____ Source material
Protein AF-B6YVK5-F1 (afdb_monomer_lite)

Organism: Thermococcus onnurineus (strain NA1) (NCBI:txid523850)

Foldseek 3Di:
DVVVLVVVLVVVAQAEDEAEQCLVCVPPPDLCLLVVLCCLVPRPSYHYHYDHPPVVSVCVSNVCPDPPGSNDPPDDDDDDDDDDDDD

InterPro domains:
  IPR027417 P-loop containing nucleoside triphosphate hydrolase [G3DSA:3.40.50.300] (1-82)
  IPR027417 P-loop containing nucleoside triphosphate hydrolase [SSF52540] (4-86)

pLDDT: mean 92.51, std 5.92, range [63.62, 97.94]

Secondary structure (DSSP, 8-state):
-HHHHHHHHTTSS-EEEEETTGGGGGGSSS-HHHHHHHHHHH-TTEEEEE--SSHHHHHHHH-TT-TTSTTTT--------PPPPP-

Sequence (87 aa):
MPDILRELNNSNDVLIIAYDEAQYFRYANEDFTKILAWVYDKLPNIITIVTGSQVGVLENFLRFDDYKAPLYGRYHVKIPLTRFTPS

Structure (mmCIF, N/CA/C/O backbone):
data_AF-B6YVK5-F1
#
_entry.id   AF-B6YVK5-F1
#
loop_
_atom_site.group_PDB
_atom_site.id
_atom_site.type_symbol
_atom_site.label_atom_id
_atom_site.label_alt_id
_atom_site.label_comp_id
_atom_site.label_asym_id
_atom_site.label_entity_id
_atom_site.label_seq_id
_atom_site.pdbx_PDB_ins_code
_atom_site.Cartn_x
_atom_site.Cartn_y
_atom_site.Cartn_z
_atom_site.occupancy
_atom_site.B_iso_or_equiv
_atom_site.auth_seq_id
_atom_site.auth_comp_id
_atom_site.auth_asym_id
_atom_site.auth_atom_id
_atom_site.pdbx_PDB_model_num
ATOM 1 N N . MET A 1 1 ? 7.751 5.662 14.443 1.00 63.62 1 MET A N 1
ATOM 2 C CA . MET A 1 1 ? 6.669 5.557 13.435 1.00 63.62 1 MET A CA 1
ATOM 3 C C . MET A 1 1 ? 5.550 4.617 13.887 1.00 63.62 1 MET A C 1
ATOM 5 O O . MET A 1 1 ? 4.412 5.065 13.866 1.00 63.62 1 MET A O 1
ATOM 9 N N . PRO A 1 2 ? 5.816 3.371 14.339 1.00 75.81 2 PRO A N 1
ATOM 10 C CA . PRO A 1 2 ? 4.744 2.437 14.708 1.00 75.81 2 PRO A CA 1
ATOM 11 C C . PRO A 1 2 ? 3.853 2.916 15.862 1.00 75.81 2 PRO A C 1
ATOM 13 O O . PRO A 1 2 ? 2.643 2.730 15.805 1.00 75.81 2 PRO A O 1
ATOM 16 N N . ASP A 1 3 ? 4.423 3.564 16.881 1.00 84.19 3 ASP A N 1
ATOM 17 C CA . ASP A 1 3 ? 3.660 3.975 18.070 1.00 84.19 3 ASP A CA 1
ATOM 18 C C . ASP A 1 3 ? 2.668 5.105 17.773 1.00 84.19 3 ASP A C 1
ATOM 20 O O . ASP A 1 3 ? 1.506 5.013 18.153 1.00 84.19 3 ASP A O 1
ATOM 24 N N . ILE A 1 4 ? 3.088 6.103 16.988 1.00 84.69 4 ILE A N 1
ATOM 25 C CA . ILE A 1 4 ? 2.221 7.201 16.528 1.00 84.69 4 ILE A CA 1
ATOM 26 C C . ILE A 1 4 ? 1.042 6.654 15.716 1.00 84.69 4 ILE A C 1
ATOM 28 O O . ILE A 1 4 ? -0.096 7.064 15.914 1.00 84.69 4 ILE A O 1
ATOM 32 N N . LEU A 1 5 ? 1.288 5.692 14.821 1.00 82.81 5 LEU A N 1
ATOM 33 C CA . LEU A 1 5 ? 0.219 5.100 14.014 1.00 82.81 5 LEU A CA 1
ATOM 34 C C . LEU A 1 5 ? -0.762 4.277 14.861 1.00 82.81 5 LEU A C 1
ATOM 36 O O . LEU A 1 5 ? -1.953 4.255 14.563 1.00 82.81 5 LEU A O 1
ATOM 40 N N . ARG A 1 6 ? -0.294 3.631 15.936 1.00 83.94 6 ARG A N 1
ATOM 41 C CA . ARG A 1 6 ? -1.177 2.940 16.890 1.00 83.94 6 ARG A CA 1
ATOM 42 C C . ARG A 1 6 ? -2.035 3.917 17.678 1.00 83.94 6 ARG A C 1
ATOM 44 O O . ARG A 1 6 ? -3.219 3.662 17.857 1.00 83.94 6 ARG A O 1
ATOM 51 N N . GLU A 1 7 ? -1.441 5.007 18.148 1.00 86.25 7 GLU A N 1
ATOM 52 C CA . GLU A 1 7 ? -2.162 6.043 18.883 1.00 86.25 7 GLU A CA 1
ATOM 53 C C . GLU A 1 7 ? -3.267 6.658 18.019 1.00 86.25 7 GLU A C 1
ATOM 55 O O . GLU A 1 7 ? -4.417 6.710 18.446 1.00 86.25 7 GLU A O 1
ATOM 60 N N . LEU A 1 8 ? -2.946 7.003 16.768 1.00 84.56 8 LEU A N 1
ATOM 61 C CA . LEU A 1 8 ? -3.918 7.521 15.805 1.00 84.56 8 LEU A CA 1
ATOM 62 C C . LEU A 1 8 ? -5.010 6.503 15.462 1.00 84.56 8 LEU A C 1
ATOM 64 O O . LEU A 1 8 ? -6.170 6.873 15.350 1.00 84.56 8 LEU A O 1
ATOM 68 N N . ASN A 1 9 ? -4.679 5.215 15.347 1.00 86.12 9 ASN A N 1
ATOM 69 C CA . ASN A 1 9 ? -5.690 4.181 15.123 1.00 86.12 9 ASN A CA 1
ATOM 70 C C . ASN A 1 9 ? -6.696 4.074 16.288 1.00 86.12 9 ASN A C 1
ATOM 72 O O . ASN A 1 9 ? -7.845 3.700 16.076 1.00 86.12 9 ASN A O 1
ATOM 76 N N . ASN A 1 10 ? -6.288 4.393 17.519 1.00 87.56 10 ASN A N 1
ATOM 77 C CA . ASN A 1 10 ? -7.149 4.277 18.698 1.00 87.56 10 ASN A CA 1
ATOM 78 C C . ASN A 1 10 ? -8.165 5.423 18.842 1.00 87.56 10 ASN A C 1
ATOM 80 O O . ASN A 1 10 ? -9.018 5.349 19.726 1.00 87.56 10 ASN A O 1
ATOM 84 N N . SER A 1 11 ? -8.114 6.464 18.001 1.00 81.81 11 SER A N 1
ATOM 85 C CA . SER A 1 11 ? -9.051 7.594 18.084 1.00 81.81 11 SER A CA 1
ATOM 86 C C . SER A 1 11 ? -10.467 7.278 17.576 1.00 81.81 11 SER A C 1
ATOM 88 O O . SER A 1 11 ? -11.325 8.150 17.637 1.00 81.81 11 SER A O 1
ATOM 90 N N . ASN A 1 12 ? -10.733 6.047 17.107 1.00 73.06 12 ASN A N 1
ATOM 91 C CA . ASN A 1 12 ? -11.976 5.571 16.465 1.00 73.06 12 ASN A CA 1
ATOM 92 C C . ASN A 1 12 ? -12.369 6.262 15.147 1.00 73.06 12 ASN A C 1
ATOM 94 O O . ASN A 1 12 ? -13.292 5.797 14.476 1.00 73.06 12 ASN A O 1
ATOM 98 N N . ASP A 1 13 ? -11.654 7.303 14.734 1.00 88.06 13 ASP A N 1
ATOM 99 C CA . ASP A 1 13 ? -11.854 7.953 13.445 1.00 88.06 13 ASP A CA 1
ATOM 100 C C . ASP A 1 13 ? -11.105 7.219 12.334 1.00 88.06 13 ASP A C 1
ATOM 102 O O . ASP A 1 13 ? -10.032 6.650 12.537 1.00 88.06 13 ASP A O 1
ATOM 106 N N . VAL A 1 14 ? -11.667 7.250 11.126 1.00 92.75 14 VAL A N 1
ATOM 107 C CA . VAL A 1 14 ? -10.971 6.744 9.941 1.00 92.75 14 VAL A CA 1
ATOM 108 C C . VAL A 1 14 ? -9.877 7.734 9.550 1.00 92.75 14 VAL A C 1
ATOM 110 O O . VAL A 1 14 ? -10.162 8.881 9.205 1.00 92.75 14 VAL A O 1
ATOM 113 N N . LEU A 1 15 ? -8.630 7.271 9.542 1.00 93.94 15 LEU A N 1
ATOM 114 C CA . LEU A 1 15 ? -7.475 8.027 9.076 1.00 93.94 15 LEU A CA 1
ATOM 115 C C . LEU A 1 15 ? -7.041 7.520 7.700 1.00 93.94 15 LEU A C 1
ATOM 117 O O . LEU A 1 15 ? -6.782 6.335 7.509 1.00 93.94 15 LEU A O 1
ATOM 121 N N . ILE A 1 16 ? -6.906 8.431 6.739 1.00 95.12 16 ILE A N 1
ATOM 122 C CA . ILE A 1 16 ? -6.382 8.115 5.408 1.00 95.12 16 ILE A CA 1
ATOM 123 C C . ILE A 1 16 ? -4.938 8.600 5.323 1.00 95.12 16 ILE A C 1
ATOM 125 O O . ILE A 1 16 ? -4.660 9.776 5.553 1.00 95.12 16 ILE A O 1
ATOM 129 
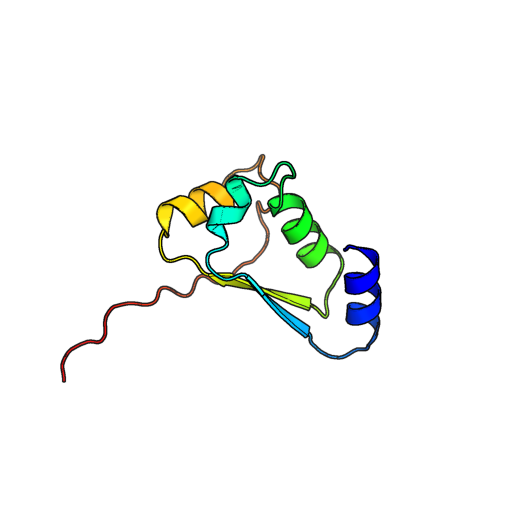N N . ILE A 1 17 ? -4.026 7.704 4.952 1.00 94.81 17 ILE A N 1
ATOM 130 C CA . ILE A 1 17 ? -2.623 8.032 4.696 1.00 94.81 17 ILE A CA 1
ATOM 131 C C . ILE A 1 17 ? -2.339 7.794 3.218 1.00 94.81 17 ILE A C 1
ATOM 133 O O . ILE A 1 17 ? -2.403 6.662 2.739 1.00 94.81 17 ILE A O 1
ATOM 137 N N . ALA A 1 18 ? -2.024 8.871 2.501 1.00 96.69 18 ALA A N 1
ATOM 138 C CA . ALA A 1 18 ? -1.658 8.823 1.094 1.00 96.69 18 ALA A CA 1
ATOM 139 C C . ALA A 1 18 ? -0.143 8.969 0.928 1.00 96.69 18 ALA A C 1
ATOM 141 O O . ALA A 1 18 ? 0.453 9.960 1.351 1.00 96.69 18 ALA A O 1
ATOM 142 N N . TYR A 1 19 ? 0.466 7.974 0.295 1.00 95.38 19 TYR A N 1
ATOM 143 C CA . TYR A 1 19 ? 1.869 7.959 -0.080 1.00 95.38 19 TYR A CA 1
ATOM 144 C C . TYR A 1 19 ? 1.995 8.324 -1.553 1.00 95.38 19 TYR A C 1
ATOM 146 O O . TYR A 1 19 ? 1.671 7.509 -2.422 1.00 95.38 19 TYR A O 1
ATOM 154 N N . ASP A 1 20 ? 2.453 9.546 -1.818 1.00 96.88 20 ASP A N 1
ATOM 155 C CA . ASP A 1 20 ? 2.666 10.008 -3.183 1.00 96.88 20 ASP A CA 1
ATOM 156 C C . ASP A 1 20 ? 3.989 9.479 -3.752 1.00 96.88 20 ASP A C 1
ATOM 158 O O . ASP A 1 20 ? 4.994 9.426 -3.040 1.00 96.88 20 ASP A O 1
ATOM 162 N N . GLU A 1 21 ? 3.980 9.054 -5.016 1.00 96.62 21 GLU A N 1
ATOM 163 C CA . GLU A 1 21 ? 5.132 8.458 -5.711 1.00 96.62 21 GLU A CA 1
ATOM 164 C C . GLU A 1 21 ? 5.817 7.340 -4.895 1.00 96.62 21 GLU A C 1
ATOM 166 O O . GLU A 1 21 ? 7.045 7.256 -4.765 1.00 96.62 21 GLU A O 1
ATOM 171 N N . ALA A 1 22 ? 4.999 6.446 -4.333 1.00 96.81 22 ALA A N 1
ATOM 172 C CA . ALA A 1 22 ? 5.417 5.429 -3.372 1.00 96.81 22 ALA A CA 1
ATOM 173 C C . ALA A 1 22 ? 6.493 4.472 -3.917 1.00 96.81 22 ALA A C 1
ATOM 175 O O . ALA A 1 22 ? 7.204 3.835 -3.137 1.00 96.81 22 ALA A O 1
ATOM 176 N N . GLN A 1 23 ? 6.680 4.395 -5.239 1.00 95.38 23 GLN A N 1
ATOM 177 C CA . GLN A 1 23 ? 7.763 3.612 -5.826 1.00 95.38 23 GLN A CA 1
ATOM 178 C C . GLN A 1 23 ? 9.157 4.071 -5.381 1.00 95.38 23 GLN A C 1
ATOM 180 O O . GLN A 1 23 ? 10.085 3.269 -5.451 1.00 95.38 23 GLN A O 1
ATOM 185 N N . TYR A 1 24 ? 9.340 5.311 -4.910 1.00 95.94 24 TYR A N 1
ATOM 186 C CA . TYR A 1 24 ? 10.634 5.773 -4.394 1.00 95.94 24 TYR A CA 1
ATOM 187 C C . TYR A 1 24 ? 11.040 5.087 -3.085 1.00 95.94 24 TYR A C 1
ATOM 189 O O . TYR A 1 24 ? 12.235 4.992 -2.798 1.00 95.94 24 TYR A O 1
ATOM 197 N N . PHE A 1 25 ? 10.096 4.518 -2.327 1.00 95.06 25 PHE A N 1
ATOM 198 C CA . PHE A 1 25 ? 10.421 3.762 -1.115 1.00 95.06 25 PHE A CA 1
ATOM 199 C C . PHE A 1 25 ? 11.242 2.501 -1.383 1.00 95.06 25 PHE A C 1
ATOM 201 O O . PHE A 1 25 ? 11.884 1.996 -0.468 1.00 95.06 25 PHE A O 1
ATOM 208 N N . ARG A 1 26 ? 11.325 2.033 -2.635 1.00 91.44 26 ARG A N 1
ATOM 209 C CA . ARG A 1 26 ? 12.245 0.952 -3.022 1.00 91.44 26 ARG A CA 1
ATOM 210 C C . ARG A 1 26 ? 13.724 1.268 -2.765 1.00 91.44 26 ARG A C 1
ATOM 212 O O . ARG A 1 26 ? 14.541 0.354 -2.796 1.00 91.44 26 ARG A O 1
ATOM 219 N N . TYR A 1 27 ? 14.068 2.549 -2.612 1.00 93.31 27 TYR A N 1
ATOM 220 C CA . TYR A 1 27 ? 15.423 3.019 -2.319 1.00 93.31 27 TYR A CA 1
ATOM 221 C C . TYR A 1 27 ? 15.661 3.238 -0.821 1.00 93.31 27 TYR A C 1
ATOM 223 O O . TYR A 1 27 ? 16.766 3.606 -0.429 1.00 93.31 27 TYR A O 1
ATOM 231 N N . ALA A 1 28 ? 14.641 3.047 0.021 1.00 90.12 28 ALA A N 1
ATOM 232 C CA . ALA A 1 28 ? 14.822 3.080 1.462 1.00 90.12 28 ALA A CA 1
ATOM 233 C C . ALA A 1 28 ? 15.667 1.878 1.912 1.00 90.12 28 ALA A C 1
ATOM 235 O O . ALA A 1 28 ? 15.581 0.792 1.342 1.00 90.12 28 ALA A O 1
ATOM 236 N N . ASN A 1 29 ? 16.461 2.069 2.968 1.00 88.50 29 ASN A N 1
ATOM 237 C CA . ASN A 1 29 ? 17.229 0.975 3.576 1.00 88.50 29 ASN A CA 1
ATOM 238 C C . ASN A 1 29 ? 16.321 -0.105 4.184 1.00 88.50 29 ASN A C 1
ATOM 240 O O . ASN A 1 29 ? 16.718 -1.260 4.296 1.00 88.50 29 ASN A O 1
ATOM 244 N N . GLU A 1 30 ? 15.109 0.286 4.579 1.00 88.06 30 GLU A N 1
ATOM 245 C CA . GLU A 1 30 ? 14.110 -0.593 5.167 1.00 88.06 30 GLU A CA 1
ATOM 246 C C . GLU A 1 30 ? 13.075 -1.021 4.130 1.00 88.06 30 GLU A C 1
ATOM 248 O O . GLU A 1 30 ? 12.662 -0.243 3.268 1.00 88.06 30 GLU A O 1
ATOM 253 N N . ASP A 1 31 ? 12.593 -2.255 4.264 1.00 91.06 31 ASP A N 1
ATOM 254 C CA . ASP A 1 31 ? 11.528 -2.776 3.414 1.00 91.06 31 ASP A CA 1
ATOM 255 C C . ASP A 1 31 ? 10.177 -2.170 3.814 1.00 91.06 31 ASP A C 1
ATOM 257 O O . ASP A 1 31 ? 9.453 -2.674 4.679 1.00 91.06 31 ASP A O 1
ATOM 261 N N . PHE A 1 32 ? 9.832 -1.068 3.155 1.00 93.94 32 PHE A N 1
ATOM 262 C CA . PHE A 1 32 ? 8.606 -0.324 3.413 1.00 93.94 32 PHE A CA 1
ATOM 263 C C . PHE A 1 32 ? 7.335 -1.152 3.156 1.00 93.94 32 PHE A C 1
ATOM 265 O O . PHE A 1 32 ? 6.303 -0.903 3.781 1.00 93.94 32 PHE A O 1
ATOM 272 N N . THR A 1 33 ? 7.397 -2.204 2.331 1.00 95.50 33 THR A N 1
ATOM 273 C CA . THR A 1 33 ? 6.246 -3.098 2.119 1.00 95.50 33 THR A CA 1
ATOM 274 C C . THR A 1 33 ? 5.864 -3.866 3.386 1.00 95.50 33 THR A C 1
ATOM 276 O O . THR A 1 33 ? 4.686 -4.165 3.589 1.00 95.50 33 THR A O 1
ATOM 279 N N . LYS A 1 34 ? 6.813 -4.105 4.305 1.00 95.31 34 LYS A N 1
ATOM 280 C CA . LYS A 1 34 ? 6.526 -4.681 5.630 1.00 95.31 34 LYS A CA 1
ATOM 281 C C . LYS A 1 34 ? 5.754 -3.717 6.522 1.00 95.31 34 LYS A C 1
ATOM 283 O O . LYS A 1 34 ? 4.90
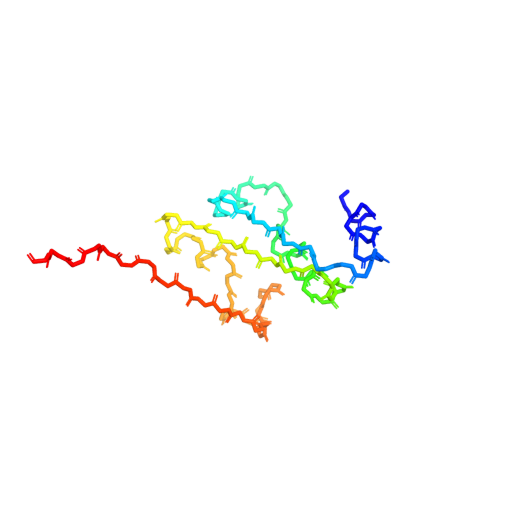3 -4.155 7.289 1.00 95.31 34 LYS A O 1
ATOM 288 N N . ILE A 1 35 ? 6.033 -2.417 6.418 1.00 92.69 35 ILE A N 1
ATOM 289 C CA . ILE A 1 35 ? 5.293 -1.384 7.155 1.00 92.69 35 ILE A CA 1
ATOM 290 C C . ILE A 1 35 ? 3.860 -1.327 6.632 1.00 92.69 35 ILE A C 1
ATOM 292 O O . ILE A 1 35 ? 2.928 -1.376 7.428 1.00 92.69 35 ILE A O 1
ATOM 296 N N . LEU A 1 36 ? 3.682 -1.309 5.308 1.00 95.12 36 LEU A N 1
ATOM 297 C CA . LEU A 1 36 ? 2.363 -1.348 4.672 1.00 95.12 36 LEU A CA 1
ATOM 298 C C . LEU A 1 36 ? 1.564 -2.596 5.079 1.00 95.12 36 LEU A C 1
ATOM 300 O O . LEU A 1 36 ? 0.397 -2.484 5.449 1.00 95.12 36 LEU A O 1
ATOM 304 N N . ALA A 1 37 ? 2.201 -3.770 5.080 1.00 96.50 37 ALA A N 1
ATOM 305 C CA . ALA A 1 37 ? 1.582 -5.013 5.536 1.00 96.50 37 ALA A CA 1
________
■ What the task requires ■
Word for word, reproduce the listing from its first line through the line that has "hydrolase [G3DSA:3.40.50.300] (1-82)" in it, and go no further.

■ Exercise answer ■
Protein AF-B6YVK5-F1 (afdb_monomer_lite)

Organism: Thermococcus onnurineus (strain NA1) (NCBI:txid523850)

Foldseek 3Di:
DVVVLVVVLVVVAQAEDEAEQCLVCVPPPDLCLLVVLCCLVPRPSYHYHYDHPPVVSVCVSNVCPDPPGSNDPPDDDDDDDDDDDDD

InterPro domains:
  IPR027417 P-loop containing nucleoside triphosphate hydrolase [G3DSA:3.40.50.300] (1-82)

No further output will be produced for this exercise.